_To do_
Determine how many lines below contain the word "like", then write that number by itself.

[Data provided]

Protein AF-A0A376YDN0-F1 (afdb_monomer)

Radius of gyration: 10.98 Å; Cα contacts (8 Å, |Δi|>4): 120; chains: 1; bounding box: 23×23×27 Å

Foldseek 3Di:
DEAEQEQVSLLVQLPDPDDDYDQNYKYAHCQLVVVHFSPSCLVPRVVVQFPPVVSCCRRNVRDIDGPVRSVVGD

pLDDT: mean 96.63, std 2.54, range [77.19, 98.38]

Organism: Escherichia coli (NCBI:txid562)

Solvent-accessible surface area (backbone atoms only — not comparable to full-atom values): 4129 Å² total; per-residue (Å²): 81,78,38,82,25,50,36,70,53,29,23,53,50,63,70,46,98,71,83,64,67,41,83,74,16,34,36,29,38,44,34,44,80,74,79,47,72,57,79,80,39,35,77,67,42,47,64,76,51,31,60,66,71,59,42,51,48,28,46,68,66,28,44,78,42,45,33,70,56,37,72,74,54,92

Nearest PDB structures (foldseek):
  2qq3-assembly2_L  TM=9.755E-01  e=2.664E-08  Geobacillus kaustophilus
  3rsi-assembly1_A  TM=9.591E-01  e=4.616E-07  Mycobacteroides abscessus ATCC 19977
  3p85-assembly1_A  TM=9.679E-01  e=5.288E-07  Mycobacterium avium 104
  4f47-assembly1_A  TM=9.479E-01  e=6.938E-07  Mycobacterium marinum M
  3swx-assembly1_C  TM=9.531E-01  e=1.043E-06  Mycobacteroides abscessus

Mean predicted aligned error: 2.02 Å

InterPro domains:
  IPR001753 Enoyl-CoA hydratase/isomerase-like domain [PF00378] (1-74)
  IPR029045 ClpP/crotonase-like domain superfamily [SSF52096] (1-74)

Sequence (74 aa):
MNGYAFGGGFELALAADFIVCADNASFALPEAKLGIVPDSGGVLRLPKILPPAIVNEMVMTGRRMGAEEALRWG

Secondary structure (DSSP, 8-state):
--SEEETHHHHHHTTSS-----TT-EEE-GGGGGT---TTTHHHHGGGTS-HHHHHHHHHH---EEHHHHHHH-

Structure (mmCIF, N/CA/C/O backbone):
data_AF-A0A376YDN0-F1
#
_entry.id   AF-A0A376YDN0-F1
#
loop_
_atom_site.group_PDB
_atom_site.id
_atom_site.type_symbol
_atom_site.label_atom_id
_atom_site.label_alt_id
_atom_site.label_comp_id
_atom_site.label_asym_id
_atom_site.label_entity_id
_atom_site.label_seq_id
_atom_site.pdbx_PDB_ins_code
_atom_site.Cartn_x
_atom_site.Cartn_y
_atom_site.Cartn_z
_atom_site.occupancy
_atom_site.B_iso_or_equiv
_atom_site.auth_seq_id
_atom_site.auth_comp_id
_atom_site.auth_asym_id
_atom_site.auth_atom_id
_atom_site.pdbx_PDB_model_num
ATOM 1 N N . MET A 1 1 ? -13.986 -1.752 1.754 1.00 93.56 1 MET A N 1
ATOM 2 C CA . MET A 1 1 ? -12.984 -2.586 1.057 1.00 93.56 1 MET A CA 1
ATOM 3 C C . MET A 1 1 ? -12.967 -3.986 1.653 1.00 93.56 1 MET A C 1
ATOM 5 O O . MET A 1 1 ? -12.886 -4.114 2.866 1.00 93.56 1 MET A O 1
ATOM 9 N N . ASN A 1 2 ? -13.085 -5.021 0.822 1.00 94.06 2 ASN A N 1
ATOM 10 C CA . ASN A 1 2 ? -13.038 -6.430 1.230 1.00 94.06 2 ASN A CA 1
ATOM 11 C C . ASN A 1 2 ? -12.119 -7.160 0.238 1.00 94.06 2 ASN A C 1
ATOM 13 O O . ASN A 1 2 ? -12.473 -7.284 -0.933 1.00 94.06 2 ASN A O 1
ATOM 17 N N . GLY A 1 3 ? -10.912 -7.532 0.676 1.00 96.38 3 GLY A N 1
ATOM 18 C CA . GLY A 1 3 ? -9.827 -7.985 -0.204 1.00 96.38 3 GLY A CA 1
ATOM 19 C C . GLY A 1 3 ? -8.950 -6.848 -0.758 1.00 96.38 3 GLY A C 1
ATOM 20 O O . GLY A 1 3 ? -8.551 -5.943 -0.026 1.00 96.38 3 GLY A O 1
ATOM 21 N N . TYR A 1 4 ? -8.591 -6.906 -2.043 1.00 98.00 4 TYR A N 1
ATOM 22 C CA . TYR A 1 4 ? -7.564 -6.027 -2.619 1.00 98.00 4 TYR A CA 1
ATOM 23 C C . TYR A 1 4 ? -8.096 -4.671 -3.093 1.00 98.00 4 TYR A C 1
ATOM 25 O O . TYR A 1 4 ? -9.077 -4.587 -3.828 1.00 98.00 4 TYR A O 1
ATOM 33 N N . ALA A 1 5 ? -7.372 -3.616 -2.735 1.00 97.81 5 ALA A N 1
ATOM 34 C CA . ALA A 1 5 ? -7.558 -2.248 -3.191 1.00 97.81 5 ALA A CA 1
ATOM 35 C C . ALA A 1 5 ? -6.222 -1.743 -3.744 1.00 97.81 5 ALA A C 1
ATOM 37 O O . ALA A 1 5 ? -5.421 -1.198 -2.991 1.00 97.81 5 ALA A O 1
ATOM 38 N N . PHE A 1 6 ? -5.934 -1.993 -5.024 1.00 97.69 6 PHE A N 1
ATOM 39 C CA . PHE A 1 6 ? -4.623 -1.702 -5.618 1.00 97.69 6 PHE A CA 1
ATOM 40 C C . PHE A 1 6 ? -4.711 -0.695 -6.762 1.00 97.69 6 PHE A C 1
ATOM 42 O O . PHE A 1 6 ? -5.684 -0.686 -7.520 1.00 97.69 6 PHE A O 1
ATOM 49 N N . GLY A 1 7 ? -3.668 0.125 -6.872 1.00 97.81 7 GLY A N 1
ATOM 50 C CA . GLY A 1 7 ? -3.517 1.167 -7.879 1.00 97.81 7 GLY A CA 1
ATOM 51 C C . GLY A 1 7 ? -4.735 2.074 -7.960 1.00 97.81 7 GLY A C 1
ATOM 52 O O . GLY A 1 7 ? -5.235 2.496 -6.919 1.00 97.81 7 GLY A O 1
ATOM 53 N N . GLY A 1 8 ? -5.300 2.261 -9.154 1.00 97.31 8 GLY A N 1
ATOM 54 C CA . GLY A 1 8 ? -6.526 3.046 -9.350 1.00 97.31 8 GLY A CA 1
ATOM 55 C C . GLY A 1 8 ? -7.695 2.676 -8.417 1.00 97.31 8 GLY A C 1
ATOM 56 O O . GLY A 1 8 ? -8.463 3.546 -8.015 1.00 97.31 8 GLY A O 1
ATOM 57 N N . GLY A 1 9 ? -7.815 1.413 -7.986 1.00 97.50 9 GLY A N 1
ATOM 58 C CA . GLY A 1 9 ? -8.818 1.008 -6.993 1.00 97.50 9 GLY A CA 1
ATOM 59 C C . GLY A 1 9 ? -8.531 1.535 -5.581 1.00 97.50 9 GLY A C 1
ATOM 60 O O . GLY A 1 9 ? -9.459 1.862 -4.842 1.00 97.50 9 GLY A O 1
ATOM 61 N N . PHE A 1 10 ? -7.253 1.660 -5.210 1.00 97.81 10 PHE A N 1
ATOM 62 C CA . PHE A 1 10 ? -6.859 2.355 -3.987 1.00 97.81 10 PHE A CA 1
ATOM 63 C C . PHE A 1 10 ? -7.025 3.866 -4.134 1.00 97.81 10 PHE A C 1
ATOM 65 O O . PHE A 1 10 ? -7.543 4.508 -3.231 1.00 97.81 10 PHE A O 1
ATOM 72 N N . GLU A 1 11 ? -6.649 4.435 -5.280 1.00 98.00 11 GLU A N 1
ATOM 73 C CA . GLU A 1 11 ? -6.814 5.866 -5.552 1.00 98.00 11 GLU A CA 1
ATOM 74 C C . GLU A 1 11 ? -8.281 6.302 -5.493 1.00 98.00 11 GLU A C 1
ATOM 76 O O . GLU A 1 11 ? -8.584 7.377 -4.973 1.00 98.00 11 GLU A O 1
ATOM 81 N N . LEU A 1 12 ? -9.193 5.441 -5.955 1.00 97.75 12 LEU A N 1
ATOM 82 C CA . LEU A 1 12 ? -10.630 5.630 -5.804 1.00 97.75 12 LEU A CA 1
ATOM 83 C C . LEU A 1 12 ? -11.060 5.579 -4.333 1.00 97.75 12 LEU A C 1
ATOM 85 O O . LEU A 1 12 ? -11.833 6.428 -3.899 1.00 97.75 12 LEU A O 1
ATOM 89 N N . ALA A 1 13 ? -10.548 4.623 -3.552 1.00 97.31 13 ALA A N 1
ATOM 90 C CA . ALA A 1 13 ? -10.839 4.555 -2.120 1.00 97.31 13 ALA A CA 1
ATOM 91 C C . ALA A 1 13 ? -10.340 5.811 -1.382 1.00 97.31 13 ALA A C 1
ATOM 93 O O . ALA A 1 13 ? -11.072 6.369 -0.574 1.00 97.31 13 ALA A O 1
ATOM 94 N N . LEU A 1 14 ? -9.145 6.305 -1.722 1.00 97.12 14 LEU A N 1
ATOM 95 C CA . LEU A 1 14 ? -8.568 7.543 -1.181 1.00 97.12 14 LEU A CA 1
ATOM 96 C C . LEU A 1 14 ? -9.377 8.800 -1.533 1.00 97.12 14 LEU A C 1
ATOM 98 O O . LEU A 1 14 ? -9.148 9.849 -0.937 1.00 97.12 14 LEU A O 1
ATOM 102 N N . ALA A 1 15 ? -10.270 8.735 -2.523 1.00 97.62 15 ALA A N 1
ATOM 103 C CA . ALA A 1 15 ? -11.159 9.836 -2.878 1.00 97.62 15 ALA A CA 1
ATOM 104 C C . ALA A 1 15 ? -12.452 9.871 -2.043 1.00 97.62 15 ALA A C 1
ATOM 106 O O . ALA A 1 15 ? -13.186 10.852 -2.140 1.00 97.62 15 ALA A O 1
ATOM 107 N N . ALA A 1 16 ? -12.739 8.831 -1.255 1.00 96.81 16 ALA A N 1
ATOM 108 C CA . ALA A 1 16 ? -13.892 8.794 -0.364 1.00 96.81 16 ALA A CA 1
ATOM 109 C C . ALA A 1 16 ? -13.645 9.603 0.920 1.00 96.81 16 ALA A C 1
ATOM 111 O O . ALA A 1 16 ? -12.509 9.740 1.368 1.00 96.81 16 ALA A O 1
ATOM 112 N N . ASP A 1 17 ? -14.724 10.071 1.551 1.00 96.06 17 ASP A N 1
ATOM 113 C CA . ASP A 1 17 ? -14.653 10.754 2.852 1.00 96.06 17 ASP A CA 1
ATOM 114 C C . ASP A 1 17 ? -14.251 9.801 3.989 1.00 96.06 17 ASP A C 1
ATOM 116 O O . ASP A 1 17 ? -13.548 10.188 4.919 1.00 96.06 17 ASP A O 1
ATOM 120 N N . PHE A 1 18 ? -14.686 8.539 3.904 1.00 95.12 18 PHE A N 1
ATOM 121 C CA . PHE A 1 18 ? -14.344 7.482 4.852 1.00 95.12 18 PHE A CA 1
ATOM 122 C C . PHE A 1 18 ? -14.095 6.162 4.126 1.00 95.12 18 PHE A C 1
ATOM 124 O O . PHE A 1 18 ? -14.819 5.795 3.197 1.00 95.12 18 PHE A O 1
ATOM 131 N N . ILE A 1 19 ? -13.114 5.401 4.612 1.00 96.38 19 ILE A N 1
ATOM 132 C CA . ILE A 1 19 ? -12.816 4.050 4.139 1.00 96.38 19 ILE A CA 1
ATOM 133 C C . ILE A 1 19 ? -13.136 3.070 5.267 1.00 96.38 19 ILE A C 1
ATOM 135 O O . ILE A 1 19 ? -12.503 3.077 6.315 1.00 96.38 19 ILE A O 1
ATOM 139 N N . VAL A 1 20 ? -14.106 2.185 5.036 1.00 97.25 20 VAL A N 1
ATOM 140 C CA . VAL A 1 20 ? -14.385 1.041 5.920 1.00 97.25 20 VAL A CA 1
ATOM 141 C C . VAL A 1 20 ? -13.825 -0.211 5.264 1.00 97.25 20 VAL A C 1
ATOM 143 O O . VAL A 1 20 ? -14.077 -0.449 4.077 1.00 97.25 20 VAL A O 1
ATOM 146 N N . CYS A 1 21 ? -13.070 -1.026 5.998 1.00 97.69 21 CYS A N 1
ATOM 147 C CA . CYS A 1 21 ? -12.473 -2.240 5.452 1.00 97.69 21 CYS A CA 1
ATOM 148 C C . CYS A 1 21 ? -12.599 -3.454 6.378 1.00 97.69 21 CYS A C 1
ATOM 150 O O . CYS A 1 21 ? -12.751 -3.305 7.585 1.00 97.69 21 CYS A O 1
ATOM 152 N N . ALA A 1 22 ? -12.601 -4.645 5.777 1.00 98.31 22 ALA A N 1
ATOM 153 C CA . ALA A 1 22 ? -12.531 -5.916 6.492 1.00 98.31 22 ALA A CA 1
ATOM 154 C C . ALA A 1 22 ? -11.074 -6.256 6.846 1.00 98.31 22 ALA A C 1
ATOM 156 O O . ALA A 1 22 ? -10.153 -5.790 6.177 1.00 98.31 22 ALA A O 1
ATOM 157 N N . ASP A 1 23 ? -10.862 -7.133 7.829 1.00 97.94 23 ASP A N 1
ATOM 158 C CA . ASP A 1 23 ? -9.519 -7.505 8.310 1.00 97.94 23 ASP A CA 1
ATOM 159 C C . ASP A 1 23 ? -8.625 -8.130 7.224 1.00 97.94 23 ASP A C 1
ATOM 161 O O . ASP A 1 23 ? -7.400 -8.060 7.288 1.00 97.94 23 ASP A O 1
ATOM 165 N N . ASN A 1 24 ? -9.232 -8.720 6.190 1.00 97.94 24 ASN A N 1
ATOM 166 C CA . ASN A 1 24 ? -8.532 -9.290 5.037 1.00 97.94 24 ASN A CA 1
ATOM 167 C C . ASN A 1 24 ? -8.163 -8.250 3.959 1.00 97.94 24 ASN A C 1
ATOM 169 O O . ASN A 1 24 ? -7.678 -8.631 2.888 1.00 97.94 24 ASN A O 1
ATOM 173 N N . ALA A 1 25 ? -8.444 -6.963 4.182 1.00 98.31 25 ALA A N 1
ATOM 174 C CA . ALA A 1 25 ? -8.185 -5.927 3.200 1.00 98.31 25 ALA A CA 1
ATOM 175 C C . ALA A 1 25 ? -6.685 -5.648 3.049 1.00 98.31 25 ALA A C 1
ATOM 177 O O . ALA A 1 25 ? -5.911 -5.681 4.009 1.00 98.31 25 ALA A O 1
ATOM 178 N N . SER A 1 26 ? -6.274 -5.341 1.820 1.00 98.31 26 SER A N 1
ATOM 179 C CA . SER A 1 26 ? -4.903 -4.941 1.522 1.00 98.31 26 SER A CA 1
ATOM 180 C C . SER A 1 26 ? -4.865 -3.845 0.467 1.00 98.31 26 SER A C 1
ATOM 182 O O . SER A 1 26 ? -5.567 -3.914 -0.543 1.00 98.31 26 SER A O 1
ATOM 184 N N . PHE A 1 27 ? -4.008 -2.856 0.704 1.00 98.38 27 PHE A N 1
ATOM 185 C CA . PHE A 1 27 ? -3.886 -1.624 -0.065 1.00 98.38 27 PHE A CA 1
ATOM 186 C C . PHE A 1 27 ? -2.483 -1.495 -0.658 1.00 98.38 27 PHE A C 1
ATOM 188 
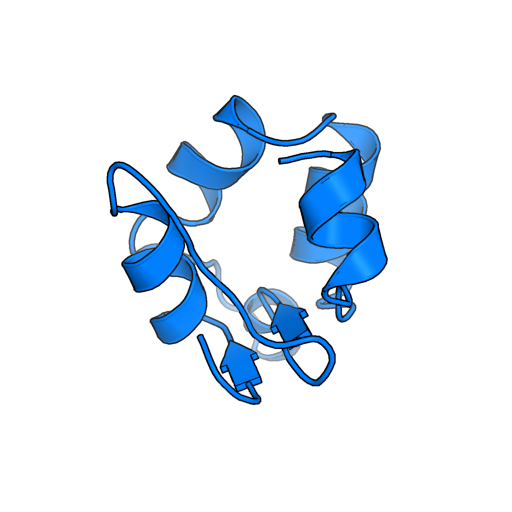O O . PHE A 1 27 ? -1.507 -1.876 -0.013 1.00 98.38 27 PHE A O 1
ATOM 195 N N . ALA A 1 28 ? -2.357 -0.979 -1.879 1.00 98.19 28 ALA A N 1
ATOM 196 C CA . ALA A 1 28 ? -1.055 -0.750 -2.511 1.00 98.19 28 ALA A CA 1
ATOM 197 C C . ALA A 1 28 ? -1.159 0.214 -3.696 1.00 98.19 28 ALA A C 1
ATOM 199 O O . ALA A 1 28 ? -2.169 0.225 -4.398 1.00 98.19 28 ALA A O 1
ATOM 200 N N . LEU A 1 29 ? -0.066 0.926 -3.973 1.00 98.31 29 LEU A N 1
ATOM 201 C CA . LEU A 1 29 ? 0.165 1.658 -5.221 1.00 98.31 29 LEU A CA 1
ATOM 202 C C . LEU A 1 29 ? 1.330 0.985 -5.978 1.00 98.31 29 LEU A C 1
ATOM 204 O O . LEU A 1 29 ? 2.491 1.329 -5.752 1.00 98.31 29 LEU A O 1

[/Data provided]

_Answer to the problem_
2